▶ _Try it_: Within these entries, how many lines contain the word "vinelandii"? Answer with the number alone.

======== Listed records

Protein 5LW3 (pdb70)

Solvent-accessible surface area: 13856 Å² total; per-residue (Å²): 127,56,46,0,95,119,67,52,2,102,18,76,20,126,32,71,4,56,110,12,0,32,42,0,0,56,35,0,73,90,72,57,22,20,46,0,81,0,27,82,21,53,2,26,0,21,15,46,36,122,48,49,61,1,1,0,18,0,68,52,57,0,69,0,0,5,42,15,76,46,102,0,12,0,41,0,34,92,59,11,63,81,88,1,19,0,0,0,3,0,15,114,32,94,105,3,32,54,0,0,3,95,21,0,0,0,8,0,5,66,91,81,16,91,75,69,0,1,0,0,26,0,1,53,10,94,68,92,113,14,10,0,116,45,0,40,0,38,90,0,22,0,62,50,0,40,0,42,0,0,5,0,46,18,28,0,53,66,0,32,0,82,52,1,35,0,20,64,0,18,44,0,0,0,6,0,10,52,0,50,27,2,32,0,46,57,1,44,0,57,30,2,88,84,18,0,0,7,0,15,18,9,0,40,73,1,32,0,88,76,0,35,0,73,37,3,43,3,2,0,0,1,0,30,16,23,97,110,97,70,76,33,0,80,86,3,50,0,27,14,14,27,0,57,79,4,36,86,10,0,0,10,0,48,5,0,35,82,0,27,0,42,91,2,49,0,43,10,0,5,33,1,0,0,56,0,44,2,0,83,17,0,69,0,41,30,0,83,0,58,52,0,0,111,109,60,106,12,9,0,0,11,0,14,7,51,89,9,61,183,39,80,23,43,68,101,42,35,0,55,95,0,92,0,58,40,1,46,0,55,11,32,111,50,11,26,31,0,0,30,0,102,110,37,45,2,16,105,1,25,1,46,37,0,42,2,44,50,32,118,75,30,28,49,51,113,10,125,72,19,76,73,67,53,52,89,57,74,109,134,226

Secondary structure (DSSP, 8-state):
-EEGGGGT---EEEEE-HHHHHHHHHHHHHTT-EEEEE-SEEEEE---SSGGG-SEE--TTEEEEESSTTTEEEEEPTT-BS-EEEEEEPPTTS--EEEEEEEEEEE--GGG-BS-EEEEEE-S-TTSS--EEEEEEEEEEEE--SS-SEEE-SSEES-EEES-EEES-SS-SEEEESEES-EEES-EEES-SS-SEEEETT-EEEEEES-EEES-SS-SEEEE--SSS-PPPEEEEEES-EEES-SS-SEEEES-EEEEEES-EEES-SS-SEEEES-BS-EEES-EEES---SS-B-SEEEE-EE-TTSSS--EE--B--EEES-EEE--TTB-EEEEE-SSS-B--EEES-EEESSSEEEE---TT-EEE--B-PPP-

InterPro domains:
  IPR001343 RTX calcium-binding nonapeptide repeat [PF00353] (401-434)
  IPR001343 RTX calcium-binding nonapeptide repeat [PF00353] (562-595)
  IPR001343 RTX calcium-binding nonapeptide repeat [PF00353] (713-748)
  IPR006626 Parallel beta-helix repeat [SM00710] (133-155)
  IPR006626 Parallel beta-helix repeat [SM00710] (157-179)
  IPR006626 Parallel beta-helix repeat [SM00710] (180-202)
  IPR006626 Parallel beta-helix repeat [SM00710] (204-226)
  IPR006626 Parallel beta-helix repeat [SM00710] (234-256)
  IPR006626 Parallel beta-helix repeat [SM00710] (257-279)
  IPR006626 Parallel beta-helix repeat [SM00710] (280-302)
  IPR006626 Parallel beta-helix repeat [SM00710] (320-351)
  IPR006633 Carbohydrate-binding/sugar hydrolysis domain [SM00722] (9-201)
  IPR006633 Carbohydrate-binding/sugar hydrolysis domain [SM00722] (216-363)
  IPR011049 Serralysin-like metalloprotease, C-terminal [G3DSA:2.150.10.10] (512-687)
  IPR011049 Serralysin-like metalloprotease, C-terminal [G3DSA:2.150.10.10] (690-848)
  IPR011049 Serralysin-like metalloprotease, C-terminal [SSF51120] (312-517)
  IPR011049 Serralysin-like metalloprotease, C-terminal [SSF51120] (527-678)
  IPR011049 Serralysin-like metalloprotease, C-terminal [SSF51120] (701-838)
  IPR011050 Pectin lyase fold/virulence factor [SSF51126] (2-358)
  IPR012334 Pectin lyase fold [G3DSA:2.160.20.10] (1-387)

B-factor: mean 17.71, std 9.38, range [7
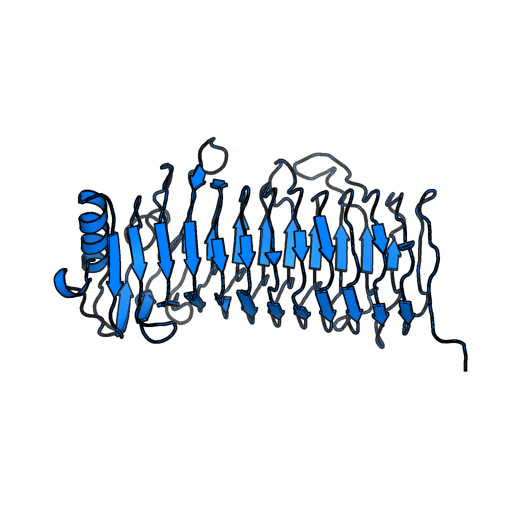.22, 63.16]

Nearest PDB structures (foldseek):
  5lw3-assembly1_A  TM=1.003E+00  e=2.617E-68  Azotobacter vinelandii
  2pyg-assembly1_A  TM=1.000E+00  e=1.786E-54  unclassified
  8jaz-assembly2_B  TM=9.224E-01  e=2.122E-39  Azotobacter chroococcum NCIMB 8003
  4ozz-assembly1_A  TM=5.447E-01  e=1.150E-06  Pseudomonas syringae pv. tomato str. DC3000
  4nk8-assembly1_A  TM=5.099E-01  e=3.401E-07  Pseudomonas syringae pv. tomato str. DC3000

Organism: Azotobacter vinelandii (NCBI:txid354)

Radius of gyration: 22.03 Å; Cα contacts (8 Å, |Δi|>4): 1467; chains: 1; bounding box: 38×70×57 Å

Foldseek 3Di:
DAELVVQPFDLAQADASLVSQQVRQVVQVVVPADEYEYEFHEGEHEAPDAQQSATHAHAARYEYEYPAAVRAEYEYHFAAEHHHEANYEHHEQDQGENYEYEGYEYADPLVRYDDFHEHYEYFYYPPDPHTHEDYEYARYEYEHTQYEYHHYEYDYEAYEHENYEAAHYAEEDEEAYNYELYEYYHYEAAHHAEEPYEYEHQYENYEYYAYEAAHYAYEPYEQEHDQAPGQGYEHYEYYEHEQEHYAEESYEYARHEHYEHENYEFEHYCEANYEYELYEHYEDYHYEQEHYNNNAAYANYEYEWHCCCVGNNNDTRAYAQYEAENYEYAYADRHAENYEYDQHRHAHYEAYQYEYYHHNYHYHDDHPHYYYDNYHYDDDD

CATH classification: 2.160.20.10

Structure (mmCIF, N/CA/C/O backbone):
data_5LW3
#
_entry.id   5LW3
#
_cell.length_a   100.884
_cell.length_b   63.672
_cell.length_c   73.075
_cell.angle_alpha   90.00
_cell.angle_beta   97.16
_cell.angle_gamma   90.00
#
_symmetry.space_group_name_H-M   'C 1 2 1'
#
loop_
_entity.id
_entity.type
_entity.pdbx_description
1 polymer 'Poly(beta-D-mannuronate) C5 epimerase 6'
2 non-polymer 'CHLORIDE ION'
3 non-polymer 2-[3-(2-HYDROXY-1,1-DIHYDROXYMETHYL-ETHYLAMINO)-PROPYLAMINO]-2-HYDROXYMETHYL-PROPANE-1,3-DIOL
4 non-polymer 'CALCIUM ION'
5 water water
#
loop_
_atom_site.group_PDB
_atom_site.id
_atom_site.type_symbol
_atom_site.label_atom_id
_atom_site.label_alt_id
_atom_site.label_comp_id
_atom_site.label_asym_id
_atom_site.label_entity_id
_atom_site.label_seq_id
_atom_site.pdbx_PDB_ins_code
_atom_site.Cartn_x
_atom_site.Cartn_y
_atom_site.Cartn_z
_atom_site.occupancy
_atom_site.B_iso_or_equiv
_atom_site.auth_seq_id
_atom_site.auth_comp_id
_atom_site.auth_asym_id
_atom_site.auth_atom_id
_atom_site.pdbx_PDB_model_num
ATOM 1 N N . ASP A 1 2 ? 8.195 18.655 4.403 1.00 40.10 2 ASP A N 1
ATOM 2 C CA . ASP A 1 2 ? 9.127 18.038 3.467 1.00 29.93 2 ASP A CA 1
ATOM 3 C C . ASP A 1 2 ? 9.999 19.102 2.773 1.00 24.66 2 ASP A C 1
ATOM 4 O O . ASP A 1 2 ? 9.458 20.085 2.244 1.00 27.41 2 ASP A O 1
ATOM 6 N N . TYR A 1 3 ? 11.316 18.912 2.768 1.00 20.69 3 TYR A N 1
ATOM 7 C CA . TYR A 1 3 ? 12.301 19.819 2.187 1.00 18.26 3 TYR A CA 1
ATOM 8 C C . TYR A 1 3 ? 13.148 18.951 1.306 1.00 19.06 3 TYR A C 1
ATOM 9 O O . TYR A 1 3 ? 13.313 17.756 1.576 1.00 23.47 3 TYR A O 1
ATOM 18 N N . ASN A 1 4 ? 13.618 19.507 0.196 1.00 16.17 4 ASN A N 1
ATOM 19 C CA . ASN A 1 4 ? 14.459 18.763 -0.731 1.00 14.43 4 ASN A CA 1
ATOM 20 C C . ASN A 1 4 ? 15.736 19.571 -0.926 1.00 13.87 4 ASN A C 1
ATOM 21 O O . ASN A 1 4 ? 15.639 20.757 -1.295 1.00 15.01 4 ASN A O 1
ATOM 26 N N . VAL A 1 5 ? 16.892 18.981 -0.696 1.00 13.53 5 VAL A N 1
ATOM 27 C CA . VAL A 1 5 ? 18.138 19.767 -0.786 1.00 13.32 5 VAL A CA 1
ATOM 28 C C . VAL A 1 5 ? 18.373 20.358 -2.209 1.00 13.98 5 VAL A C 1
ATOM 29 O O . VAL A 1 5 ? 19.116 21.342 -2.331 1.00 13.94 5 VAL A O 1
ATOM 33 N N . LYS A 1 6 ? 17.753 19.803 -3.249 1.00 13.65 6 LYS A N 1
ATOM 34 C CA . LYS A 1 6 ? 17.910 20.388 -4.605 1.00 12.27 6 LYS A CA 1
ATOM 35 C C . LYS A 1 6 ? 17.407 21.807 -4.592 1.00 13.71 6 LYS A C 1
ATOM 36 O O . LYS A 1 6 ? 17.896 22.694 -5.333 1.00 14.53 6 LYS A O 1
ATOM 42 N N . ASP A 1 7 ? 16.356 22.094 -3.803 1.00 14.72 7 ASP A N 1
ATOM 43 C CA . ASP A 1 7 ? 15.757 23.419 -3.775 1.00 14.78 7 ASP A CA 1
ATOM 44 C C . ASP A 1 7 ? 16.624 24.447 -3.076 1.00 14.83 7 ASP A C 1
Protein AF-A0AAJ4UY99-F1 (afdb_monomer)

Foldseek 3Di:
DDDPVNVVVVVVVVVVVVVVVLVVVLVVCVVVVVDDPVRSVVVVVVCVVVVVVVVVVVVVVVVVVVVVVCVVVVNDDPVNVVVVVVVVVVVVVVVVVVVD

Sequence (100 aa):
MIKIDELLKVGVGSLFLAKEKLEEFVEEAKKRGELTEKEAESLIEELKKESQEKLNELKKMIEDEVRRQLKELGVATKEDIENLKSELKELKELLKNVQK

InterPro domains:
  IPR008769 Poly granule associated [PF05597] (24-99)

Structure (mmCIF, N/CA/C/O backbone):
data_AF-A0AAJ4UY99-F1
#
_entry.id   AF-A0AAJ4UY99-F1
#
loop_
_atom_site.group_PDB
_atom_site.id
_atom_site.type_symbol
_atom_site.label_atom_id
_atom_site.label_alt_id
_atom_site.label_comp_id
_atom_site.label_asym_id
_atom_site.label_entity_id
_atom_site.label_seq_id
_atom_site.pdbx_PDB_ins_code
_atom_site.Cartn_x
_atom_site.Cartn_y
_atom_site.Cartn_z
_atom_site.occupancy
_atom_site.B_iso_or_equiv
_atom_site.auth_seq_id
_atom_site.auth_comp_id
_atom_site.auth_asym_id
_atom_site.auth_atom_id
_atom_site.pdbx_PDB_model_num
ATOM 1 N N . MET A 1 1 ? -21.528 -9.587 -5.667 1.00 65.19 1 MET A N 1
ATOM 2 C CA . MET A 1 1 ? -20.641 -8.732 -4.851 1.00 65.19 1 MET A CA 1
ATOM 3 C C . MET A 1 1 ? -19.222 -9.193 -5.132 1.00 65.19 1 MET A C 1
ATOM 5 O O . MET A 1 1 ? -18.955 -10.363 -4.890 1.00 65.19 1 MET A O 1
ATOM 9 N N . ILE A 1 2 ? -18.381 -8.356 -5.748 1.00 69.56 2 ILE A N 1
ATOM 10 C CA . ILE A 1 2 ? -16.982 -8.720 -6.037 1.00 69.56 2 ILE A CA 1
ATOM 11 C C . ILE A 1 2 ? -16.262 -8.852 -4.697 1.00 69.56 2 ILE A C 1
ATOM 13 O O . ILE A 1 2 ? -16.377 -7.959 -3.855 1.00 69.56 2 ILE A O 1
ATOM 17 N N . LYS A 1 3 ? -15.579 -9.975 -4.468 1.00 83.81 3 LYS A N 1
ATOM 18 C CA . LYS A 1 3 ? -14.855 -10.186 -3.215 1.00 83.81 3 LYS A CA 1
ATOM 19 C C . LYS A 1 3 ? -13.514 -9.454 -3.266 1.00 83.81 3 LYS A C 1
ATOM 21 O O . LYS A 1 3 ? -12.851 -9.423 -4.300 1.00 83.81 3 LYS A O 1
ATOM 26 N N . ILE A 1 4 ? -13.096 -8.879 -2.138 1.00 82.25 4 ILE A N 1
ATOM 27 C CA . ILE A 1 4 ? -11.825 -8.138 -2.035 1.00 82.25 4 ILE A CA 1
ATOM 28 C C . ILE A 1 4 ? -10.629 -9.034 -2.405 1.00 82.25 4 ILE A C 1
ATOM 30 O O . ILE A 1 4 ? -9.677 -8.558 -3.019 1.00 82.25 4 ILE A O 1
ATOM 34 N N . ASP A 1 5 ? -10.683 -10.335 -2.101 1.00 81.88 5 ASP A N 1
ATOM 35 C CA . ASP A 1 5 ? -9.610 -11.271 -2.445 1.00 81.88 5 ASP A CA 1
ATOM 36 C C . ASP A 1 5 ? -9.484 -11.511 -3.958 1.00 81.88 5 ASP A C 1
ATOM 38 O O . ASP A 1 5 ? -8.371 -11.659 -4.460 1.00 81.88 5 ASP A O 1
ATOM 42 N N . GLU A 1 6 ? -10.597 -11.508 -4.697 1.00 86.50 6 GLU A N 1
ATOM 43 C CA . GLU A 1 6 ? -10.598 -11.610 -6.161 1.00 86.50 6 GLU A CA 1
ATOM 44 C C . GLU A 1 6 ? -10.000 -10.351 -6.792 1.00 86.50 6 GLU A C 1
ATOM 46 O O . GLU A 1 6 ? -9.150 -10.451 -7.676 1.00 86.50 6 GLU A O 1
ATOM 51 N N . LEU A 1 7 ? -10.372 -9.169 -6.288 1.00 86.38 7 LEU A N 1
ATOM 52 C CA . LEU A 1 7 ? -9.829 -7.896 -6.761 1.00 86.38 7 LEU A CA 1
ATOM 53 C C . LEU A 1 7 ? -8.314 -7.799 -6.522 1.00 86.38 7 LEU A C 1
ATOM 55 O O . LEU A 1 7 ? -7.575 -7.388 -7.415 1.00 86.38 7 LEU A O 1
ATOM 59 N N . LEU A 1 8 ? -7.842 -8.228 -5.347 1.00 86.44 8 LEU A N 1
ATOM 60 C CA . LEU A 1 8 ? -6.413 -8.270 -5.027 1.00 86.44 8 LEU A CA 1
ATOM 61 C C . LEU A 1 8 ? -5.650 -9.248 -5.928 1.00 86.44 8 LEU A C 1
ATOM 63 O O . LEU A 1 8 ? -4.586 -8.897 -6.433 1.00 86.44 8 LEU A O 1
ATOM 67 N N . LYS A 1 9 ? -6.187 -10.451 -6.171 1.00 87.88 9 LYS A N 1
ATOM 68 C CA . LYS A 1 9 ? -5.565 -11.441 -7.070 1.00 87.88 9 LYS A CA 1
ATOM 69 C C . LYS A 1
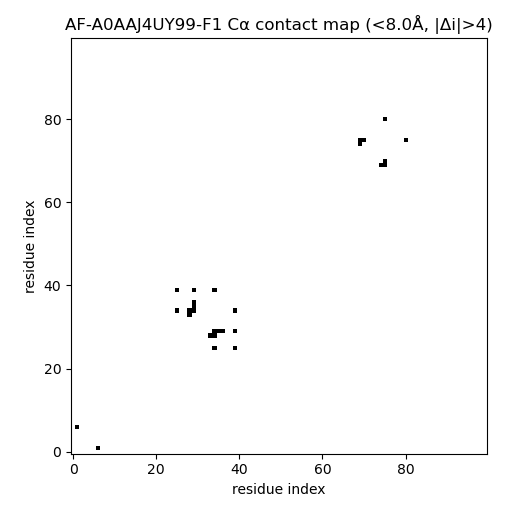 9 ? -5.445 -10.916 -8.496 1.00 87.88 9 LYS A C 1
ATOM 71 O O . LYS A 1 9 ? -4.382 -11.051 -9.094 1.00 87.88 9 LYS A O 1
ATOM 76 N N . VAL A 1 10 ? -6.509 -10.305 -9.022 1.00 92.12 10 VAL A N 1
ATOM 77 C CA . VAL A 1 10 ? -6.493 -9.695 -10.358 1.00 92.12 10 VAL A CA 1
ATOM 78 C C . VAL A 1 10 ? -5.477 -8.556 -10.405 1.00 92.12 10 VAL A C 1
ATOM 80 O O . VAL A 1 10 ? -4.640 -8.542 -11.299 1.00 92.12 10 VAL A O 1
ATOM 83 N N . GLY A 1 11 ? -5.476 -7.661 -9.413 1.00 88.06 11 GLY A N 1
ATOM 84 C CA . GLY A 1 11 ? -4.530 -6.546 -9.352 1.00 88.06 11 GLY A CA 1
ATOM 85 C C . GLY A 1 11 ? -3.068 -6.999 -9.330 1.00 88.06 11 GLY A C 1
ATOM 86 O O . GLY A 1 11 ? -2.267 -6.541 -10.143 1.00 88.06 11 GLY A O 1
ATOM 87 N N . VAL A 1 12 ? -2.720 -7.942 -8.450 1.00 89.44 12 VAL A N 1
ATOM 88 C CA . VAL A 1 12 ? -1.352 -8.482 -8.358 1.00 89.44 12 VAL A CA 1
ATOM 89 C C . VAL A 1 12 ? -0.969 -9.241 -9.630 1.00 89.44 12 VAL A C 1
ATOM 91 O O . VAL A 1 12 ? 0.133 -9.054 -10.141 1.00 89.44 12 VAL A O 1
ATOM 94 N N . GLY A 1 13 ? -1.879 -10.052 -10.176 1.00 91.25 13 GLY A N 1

================

▶ _Exercise answer_: 2